In the past, the ability to personalize and or proactively target these interactions has been limited. However, with the increasing use of mobile devices and other Internet-connected biometric devices, suppliers, providers, and patients will be able to collaborate on the patients’ health goals, while reducing reliance on cost-inefficient legacy tools and practices.
As the current marketplace ages and increases their interactions with the larger healthcare community, they are asking themselves a number of questions:
- Why is it so difficult to engage with an HCP?
- Why doesn’t my HCP have the same access to my day-to-day health data as I do?
- Why am I still filling in paper forms?
- Why don’t I have more choice in providers and services?
- Why isn’t this whole interaction and transaction as simple as Uber or Amazon?

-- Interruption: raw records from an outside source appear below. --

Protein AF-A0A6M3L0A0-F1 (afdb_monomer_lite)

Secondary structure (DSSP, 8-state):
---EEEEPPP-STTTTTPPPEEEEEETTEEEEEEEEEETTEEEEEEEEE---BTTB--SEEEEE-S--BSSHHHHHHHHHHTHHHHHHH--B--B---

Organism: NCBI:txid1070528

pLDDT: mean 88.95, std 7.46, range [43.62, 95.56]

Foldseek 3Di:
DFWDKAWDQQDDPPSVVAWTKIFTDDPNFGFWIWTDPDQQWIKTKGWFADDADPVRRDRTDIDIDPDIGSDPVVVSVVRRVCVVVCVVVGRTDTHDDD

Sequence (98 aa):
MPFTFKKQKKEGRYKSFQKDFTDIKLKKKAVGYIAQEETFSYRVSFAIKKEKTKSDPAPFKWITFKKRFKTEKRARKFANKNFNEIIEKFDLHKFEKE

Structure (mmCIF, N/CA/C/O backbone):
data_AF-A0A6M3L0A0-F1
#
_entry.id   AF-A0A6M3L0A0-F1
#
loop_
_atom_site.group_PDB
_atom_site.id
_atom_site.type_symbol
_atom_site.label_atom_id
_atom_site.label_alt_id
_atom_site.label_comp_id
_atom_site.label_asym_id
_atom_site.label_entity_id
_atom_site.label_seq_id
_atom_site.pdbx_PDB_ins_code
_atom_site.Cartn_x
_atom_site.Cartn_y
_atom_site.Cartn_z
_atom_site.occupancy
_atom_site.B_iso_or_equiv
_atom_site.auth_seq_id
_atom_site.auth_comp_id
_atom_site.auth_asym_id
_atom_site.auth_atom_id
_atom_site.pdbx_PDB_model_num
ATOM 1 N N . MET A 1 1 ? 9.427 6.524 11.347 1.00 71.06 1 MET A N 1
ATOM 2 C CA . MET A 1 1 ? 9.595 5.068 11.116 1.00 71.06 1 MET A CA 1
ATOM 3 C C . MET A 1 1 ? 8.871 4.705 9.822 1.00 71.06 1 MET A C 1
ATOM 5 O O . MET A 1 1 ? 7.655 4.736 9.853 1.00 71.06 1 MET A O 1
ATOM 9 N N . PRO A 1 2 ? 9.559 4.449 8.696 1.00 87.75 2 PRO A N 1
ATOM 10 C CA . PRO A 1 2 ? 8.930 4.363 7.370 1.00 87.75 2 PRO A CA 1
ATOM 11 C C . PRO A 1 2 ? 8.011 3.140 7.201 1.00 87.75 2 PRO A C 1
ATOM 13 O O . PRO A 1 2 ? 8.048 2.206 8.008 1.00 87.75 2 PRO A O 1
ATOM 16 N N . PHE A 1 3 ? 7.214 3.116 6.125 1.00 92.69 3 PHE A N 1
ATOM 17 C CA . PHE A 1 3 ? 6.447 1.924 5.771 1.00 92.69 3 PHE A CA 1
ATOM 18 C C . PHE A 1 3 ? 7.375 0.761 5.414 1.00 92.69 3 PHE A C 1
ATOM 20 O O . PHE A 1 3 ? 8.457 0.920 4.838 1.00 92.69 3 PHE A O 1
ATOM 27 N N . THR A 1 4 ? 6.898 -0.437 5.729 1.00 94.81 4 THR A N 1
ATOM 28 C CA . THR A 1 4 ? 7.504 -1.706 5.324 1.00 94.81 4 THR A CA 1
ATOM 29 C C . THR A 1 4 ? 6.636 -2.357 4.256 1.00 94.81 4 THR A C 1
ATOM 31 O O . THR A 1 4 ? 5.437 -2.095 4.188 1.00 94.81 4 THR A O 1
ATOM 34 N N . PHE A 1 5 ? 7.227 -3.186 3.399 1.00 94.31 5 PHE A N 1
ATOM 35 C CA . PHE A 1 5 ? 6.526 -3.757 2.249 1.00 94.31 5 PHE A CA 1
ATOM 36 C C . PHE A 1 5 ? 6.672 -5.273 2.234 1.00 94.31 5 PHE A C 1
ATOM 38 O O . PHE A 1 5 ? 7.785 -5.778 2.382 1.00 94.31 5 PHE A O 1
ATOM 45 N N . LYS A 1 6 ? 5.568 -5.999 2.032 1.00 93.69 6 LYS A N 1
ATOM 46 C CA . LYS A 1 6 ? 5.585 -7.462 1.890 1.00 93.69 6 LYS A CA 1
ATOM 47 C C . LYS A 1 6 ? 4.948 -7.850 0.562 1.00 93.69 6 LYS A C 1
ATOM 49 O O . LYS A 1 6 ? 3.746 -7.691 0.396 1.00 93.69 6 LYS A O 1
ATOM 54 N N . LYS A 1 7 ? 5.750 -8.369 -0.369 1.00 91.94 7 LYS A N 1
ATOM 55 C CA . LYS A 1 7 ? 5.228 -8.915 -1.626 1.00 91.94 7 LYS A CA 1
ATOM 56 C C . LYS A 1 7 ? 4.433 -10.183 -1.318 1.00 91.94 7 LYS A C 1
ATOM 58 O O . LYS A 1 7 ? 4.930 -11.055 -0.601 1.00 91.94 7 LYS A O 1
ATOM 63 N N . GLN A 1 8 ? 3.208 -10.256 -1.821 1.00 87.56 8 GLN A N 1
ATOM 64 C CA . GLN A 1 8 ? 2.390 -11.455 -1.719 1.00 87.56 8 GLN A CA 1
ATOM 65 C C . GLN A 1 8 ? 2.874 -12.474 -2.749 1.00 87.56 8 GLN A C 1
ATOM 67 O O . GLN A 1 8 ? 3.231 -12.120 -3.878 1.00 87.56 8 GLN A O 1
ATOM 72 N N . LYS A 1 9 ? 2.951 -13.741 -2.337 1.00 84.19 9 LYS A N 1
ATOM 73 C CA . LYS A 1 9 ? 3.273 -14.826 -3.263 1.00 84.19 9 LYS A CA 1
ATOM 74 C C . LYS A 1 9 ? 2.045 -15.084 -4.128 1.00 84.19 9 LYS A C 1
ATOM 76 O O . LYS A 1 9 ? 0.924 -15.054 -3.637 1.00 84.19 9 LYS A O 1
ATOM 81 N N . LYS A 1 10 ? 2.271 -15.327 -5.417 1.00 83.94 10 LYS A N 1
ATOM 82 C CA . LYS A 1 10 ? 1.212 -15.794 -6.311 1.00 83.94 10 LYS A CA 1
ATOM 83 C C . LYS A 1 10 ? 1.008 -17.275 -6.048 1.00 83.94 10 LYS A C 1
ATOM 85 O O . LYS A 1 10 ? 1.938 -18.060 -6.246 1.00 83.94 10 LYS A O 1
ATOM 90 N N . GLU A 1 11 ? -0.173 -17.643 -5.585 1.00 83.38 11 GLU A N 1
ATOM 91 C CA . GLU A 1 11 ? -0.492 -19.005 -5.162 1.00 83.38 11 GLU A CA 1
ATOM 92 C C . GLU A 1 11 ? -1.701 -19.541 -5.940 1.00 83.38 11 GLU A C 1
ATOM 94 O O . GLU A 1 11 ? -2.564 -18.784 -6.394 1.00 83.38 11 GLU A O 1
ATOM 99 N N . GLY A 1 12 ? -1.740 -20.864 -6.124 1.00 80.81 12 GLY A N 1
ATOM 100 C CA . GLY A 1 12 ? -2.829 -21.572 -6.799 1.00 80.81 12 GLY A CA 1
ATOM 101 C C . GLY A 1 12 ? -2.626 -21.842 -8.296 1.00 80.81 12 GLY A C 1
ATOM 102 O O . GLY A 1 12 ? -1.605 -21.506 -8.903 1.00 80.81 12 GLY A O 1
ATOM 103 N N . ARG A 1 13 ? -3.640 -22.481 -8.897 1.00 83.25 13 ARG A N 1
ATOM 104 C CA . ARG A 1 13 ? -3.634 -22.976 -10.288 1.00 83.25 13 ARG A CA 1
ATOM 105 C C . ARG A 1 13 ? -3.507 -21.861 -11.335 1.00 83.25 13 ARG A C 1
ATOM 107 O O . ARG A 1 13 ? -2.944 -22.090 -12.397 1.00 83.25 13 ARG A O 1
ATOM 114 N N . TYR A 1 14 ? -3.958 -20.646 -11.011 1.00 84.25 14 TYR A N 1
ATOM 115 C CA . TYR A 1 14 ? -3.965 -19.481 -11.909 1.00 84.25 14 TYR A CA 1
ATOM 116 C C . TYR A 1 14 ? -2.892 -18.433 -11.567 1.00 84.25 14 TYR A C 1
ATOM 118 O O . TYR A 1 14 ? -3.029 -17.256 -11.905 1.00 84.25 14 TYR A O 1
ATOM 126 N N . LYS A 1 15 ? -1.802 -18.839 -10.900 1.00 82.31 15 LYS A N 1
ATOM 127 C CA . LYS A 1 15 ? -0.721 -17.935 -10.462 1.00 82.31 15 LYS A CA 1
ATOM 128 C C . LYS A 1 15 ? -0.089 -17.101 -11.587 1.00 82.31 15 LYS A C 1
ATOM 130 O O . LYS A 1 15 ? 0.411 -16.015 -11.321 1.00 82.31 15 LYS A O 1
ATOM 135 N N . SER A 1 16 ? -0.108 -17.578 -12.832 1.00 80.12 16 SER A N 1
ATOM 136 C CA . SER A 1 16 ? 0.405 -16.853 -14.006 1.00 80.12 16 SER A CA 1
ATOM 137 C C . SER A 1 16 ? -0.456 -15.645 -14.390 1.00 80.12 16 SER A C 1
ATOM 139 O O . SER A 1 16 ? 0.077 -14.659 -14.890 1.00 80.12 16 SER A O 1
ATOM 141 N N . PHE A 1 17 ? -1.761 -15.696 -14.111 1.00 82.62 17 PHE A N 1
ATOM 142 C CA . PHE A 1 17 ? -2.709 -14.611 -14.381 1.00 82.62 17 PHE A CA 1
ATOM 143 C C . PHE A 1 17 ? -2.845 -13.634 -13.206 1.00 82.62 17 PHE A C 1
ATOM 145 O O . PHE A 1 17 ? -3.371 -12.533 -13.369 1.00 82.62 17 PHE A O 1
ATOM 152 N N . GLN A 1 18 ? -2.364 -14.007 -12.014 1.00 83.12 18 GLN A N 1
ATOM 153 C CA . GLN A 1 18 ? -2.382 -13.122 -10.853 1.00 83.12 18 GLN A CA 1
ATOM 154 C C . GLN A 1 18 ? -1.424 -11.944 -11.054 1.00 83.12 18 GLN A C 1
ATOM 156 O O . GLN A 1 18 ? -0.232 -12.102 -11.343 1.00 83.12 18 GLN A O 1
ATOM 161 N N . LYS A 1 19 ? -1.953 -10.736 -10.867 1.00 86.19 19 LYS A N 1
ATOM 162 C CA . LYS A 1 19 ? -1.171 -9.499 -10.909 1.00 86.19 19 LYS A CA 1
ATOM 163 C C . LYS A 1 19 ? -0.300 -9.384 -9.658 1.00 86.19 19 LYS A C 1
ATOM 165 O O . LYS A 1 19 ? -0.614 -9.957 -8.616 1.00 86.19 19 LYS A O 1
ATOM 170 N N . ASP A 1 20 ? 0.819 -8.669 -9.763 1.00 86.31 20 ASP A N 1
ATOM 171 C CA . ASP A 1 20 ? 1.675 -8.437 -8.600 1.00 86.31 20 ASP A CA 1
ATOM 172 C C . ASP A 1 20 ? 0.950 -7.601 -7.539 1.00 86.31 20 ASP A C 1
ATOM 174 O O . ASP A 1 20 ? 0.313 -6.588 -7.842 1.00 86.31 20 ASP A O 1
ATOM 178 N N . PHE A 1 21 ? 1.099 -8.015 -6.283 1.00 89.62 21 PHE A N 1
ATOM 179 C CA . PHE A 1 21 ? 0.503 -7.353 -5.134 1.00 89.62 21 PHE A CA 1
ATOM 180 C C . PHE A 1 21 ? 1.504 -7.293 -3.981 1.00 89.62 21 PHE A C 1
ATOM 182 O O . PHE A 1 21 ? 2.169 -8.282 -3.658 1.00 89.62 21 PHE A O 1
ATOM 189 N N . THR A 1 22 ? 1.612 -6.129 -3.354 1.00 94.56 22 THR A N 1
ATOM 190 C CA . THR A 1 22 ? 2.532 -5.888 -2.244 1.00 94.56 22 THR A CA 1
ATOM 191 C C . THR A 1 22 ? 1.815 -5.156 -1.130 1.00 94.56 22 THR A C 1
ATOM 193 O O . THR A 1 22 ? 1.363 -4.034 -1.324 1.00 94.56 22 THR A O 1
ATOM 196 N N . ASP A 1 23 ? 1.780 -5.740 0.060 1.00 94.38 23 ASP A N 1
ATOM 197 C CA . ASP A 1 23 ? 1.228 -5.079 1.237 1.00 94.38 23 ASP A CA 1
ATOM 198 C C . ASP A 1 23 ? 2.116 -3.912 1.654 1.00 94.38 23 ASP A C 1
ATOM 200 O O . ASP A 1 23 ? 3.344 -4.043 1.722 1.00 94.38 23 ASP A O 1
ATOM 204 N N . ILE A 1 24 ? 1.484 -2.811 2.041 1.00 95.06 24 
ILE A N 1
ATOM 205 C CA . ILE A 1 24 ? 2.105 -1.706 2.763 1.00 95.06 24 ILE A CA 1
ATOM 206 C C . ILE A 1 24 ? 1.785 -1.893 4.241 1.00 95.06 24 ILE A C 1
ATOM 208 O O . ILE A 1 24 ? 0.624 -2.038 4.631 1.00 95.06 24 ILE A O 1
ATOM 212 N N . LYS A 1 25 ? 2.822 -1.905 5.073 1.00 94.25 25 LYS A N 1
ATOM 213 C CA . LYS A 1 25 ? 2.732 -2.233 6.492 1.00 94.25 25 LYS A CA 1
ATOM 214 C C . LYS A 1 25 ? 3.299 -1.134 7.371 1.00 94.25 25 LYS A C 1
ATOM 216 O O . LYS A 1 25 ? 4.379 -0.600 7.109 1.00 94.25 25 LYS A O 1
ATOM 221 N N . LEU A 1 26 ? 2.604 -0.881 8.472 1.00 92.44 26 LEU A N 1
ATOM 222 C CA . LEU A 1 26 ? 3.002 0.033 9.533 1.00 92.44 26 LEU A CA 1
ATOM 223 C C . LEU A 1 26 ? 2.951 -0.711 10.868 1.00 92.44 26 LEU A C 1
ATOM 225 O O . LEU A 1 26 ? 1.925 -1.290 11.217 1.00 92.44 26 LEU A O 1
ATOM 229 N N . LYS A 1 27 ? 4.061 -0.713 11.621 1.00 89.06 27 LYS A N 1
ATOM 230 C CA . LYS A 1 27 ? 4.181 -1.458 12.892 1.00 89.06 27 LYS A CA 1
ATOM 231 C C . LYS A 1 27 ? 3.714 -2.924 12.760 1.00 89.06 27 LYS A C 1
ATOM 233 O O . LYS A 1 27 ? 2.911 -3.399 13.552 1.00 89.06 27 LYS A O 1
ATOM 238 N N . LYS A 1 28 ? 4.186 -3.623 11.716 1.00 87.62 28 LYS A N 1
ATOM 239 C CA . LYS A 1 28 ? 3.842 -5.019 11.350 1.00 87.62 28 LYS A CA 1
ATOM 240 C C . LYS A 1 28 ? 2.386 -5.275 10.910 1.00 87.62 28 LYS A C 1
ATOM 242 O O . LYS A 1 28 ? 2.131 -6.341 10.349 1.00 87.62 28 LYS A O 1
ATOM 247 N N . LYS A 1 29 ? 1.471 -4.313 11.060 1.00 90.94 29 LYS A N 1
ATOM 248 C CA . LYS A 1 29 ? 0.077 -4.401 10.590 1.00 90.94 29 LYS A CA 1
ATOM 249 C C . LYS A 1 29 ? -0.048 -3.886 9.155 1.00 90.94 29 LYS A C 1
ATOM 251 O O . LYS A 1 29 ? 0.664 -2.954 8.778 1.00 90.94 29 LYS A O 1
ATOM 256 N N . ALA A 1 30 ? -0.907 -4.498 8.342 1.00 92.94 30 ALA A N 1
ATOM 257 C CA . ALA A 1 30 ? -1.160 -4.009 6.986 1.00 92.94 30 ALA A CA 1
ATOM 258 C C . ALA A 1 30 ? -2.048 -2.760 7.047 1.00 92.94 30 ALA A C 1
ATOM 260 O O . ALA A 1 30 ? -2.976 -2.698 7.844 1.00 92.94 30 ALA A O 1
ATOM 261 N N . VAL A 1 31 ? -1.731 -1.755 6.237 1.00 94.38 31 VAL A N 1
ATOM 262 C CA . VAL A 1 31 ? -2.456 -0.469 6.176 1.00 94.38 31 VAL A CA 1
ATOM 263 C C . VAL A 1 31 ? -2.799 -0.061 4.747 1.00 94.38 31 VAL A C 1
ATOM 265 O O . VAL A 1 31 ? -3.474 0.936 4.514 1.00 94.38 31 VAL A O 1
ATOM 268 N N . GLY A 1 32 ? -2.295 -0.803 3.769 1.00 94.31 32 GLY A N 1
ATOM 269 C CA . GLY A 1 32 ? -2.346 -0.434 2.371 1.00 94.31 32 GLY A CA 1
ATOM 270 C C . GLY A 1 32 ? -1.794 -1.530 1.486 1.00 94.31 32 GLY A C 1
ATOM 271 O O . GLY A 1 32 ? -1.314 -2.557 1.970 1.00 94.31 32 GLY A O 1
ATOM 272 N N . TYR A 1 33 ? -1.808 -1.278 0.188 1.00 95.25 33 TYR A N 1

This is equally true for HCPs who are continuously challenged with doing more with less resources. Systems and processes previously thought of as a de facto necessity of patient care, are being re-thought from both the patient’s point of view, and the medical practice’s perspective.

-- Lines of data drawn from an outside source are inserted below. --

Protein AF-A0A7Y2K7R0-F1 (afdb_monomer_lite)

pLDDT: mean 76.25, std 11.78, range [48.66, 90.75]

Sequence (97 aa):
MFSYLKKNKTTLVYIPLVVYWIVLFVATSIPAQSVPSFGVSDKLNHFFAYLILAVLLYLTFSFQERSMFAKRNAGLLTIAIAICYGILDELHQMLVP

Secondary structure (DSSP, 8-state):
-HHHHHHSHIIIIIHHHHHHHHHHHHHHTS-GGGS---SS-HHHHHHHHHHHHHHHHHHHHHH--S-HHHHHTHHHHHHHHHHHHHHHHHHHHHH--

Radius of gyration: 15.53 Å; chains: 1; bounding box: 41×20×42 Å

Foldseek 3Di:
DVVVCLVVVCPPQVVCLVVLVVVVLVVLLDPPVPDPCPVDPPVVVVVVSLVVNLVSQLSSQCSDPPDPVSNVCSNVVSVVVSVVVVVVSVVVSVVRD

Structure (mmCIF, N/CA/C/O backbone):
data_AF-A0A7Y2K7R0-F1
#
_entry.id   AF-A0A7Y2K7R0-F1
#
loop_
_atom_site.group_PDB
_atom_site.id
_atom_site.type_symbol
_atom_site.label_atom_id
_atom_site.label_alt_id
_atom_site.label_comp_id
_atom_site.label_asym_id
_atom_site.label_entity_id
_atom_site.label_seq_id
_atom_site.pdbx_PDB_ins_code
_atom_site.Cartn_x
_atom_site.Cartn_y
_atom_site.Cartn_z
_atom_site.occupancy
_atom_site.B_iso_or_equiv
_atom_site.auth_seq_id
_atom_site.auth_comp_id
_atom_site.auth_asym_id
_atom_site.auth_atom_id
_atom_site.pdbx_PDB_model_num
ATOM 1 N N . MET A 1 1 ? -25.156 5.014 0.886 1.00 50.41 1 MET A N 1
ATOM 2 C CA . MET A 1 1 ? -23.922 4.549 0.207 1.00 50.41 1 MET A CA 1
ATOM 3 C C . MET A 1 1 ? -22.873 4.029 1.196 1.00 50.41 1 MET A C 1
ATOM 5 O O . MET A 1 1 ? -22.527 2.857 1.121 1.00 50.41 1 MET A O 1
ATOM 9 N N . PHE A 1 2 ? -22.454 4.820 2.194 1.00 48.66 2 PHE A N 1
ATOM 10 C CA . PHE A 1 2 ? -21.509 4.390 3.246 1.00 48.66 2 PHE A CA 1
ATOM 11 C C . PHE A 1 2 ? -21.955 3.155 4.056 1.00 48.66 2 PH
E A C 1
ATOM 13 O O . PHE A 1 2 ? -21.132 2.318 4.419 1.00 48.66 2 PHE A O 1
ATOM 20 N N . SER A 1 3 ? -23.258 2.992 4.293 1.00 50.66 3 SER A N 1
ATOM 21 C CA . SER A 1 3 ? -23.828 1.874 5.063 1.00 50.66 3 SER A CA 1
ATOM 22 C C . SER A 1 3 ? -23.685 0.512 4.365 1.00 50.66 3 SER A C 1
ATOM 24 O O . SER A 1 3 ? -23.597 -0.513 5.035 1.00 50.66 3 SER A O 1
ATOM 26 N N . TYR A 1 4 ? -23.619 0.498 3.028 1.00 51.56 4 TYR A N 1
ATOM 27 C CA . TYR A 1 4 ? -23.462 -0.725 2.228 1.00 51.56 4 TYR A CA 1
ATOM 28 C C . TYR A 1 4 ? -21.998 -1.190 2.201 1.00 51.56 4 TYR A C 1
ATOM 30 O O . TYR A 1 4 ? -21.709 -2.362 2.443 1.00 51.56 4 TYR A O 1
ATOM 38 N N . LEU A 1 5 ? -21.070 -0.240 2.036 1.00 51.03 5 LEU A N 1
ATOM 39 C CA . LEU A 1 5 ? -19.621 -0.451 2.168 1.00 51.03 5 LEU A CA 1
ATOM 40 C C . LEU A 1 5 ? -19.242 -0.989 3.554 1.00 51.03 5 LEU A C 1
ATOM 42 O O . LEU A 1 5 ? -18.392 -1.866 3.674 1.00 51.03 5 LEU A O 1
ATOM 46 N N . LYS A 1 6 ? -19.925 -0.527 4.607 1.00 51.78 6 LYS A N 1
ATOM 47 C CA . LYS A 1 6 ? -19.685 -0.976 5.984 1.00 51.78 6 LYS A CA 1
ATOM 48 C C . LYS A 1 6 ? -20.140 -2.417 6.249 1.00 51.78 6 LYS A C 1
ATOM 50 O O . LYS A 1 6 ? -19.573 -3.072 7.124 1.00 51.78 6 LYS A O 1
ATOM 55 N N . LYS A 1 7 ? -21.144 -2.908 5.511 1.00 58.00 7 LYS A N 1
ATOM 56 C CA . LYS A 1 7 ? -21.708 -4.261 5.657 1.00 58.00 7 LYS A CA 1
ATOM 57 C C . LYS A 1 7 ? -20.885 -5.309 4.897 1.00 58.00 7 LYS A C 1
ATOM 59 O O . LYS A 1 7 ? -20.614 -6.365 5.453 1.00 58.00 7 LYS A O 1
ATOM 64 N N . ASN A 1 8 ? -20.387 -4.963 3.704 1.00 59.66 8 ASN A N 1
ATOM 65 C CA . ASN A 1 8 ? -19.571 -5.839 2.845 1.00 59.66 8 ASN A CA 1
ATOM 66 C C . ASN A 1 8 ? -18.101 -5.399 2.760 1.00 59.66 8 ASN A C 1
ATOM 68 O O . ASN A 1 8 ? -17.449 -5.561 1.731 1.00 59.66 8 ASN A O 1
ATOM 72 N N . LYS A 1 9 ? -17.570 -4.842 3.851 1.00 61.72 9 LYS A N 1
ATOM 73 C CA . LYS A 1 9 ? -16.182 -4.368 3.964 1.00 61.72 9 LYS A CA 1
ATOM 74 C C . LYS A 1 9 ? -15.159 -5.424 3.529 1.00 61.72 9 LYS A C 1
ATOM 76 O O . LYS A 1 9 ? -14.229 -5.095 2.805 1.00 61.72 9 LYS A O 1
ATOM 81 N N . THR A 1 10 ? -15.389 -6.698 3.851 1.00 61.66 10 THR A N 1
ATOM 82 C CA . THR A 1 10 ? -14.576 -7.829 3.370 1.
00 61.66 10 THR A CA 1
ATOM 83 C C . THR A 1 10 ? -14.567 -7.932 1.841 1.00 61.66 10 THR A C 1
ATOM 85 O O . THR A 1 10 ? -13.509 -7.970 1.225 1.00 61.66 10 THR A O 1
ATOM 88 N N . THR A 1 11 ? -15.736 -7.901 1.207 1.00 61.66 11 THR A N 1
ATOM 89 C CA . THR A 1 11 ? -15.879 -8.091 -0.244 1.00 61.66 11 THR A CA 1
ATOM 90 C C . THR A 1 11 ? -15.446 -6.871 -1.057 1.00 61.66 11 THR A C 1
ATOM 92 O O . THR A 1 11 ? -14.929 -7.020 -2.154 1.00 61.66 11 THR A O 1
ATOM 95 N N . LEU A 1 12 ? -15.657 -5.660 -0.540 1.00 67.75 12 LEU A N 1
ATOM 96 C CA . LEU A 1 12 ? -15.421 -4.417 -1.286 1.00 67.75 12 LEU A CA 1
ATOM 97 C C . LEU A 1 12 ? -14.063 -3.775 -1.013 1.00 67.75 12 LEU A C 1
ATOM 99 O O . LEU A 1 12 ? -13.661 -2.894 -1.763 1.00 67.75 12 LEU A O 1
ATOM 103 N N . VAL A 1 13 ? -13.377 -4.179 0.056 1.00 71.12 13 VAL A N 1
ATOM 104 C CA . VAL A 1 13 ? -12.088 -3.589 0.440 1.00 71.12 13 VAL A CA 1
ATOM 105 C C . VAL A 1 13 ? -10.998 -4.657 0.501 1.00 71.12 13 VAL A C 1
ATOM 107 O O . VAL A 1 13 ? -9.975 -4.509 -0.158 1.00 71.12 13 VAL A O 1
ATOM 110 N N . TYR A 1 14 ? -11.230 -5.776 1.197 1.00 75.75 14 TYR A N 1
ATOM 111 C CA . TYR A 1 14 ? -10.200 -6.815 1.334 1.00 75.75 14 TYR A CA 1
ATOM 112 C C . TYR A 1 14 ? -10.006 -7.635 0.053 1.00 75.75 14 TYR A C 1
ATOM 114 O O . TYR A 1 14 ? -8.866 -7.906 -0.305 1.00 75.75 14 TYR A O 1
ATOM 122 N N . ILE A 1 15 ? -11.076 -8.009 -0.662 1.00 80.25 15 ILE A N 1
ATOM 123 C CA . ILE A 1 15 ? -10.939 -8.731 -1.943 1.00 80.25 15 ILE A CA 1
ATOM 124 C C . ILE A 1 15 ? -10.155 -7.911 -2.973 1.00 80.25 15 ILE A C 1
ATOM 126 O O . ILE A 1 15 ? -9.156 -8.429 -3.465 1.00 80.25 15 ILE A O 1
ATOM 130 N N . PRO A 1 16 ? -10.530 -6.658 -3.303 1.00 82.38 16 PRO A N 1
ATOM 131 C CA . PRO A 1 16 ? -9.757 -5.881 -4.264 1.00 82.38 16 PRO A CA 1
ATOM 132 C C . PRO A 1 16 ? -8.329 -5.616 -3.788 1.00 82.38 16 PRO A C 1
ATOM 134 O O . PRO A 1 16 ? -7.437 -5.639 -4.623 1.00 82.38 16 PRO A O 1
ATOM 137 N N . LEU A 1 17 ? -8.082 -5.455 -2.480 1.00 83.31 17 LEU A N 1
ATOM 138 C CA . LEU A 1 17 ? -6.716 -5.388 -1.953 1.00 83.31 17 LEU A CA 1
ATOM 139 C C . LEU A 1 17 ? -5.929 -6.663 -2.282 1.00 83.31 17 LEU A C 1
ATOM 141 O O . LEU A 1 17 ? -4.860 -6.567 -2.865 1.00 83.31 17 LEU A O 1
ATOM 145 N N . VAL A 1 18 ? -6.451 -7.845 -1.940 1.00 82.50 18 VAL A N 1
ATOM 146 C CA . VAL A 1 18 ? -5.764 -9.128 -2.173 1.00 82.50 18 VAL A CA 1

Other factors driving the rethinking of the entire patient journey include:
- Personally Collected and Managed Health Data: What has been referred to as the “Quantified Self,” reflects the ability of consumers to collect and manage a form of their own electronic health records (EHR). An expanding array of biometric tools and services help patients collect health trend data previously unavailable to most consumers, and even most HCPs outside of a clinical study, an ER, or an ICU. This includes daily blood sugar readings, heart rate data, and even sleep cycle monitoring all via a mobile device.
- Online Social Healthcare Sites and Marketplaces: Similar to sites that help you compare and shop for, well just about anything, there is an increasing reliance on web-based portals as the first line of inquiry and self-diagnosis for patients. These sites are also used to locate medical providers and facilitate engagement between HCPs and patients. Additionally, this includes reputation management and provider rankings by patients, which has increased transparency in an industry that has occasionally suffered from Doctor-Patient Confidentiality abuses.
- Increased Capital Flowing Into Disruptive Tech: Investors are listening to analysts and seeing that where there is so much money spent on inefficient processes, there exists tremendous opportunity to disrupt the system and monetize the result. So, startups are springing up to fill niches and capitalize on the tech ubiquity.
- Regulatory Changes to Healthcare: There is so much happening in the US and other markets that is being driven by healthcare reform initiatives, we don’t have time to record it here. Suffice it to say that this is a huge factor driving change across the entire landscape.
- HCP Interactions: Decreased access to HCPs, caused in part to increased transparency around HCP interactions, has life sciences companies rethinking the traditional channels and refocusing on the patient as the primary point of contact. In the EU alone, face-to-face interactions with HCPs has dropped over 40 percent.
Moving forward, here are some critical components to keep in mind:
- Understand the marketplace and capitalize on market factors.
- Engage a blended team of internal and external resources to capture and leverage data - optimize real-time data analysis.
- Implement new policies and systems.
- Institute organizational change.
- Deliver value to stakeholders and consumers.